Left.  A radical SAM maquette. A maquette is a minimal synthetic oligopeptide designed to act as a framework, or model system, of the full functional protein.  The illustration highlights the bidentate coordination of SAM to the unique Fe of a [4Fe-4S] cluster, as well as the sulfonium functionality of SAM.  Right.  A local Bozeman sculptor, Ott Jones, is seen here using a clay bison maquette to direct design of his wildlife sculptures. Photo credit (copyright, 2016, BigSky Journal: http://bigskyjournal.com/Article/artist-of-the-west-a-story-in-clay).

Role of HydF in Hydrogenase Maturation

Research Summary:  A collaborative team at Montana State University comprised of Dr. Joan Broderick (PI) and Dr. Eric Shepard (co-PI) will examine the mechanism of active site metal cluster assembly in [FeFe]-hydrogenase.  The potential for harnessing biological hydrogen production as an energy solution, especially through metabolic engineering, cannot be fully realized without a complete fundamental understanding of how the complex metal clusters at the active sites of hydrogenase enzymes function and are assembled.  Physical biochemical approaches will be used to elucidate the reactions catalyzed by the three specific hydrogenase maturase enzymes common to all organisms that express [FeFe]-hydrogenase.

The active site metal cluster of [FeFe]-hydrogenase, referred to as the H-cluster, is a highly unusual modified iron-sulfur cluster; this H-cluster exists as a [4Fe-4S] cubane bridged to a 2Fe subcluster that contains three carbon monoxide, two cyanide, and a bridging dithiomethylamine group as ligands.  Three specific gene products, denoted HydE, HydF, and HydG, are now known to function in the assembly and maturation of functional [FeFe]-hydrogenase (HydA) via their specific role in the biosynthesis of the uniquely decorated 2Fe subcluster of the H-cluster.  Two of these enzymes (HydE and HydG) belong to the radical S-adenosylmethionine (SAM) superfamily.  The third protein, HydF, is a GTPase that functions as a scaffold/carrier during H-cluster assembly. 
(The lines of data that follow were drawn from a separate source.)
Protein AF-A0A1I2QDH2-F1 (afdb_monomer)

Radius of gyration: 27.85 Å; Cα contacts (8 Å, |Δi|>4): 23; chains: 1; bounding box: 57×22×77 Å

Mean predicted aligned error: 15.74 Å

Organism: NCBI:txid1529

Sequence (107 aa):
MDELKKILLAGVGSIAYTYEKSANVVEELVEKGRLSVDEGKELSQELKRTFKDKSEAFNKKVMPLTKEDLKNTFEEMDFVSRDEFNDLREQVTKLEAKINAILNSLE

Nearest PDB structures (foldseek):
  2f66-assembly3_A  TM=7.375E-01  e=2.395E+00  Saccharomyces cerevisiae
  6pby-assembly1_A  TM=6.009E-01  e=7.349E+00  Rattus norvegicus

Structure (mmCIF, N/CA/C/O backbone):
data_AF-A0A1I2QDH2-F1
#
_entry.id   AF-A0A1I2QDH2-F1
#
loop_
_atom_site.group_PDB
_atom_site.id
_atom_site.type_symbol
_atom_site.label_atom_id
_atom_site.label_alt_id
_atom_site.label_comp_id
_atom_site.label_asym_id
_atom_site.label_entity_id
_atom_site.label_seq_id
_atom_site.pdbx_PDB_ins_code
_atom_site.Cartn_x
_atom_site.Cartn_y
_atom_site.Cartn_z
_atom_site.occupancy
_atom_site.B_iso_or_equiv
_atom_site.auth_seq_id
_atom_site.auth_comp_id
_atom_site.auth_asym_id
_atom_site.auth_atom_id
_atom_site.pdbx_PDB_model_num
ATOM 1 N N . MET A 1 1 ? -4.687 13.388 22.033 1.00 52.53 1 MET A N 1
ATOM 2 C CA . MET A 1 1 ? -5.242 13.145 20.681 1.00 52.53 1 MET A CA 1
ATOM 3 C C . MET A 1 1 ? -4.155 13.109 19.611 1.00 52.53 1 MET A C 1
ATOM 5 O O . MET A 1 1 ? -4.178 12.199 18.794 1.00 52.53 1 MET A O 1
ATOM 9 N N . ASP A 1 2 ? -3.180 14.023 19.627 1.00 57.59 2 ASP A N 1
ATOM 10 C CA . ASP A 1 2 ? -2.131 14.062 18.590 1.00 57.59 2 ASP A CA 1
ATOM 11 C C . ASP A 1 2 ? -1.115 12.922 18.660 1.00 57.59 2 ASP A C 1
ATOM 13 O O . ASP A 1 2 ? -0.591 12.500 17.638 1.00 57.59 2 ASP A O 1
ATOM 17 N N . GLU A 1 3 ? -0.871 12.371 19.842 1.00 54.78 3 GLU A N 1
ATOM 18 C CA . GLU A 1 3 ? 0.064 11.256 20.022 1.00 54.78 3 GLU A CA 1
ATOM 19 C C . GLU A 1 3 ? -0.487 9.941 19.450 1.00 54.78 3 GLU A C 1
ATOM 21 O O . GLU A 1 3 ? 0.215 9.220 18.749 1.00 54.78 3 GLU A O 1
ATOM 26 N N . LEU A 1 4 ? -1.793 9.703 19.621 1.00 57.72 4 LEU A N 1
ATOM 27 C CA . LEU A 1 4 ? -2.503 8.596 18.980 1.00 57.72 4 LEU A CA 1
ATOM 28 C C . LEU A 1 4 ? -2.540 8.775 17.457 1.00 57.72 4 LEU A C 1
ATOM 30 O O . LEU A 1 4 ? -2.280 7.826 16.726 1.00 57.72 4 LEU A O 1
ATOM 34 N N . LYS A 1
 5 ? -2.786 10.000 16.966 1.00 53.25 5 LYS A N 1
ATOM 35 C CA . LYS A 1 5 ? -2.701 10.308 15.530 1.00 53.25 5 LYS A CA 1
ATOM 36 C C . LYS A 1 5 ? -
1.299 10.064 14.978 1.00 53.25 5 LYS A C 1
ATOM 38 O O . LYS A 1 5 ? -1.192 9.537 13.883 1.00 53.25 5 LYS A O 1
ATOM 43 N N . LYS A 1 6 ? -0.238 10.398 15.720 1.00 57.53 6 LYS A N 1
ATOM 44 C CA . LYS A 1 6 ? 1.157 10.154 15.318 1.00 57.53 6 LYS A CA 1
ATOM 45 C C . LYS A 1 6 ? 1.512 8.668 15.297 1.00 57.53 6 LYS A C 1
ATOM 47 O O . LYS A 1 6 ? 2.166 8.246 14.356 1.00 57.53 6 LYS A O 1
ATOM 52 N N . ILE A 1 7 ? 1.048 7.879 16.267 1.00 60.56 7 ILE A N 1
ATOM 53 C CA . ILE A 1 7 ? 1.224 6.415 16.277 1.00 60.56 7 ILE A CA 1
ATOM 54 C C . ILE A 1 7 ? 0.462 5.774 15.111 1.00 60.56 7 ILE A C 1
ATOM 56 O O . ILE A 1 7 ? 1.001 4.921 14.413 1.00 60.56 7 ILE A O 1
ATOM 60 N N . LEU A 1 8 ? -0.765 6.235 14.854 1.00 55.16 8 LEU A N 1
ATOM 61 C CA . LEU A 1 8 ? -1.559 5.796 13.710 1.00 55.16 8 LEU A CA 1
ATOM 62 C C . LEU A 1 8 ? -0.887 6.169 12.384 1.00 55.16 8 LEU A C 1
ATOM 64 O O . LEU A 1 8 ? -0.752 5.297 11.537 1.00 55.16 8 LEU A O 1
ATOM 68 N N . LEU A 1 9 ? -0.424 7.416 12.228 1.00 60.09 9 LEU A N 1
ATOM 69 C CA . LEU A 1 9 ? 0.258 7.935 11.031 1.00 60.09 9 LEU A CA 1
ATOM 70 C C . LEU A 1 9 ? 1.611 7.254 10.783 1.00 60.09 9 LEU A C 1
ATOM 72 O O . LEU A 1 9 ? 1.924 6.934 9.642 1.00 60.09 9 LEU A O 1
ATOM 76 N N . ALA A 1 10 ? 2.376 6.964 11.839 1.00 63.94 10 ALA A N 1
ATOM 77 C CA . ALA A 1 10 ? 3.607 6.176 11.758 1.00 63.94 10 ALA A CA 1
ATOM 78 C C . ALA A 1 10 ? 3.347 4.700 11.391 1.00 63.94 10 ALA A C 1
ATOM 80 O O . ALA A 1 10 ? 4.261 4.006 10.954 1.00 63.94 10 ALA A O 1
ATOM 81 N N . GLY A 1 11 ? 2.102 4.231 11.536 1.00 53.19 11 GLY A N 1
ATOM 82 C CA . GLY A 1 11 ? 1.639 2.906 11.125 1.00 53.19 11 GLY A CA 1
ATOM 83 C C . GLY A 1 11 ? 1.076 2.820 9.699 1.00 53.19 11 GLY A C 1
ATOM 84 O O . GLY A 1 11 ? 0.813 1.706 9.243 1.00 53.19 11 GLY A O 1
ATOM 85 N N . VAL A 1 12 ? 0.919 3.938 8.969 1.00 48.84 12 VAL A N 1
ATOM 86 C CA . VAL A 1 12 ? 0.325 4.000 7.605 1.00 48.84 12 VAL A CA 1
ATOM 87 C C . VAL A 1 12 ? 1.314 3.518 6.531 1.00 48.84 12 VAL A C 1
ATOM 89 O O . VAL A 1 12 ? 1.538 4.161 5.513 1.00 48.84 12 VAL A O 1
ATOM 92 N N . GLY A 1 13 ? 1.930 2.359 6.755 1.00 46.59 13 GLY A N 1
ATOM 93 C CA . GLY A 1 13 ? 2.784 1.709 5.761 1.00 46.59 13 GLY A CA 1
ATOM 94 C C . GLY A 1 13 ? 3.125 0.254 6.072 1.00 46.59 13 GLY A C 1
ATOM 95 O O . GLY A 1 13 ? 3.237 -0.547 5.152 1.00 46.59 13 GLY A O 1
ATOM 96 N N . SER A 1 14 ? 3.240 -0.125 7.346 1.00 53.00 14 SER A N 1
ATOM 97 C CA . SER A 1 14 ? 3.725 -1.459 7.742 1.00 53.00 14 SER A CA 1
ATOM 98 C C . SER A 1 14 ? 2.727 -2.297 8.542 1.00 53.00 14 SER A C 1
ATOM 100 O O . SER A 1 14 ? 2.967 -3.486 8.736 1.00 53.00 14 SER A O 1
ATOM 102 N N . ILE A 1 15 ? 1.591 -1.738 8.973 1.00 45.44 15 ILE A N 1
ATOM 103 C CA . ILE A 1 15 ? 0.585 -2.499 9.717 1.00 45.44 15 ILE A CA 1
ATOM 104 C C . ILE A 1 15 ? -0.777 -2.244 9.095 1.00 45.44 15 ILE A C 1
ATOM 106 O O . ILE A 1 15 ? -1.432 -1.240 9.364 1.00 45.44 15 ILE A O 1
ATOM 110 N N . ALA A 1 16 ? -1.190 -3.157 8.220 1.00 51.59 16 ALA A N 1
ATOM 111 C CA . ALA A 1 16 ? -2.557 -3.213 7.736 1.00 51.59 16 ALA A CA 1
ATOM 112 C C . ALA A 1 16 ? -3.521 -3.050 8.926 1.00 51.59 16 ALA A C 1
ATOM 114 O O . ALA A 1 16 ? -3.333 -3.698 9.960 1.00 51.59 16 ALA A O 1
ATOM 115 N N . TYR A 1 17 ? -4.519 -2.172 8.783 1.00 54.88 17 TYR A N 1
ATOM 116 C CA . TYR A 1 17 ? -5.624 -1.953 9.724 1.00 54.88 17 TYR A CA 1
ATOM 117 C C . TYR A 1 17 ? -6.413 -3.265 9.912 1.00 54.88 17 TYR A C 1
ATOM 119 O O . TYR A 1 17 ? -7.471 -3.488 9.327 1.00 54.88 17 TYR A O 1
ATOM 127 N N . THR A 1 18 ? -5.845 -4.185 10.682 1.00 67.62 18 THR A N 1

While substantial work has delineated aspects of H-cluster maturation, much remains unknown about the specific roles of HydE, HydF, and HydG.  Our work has provided critical insights into the chemical function and mechanism of the radical SAM maturases HydE and HydG, while working towards the goal of determining how the products of these enzymes assemble on the scaffold protein HydF to achieve H-cluster synthesis.  The goals of this project are to develop a molecular-level understanding of the reactions catalyzed by HydE, HydF, and HydG; current evidence provides support for the stepwise nature of H-cluster biosynthesis and the novel chemical transformations that accompany this process.  This project will not only enhance the ability to promote biohydrogen energy solutions through genetic engineering and biomimicry, but stands to also help define valuable paradigms for complex metal cluster assembly in biology.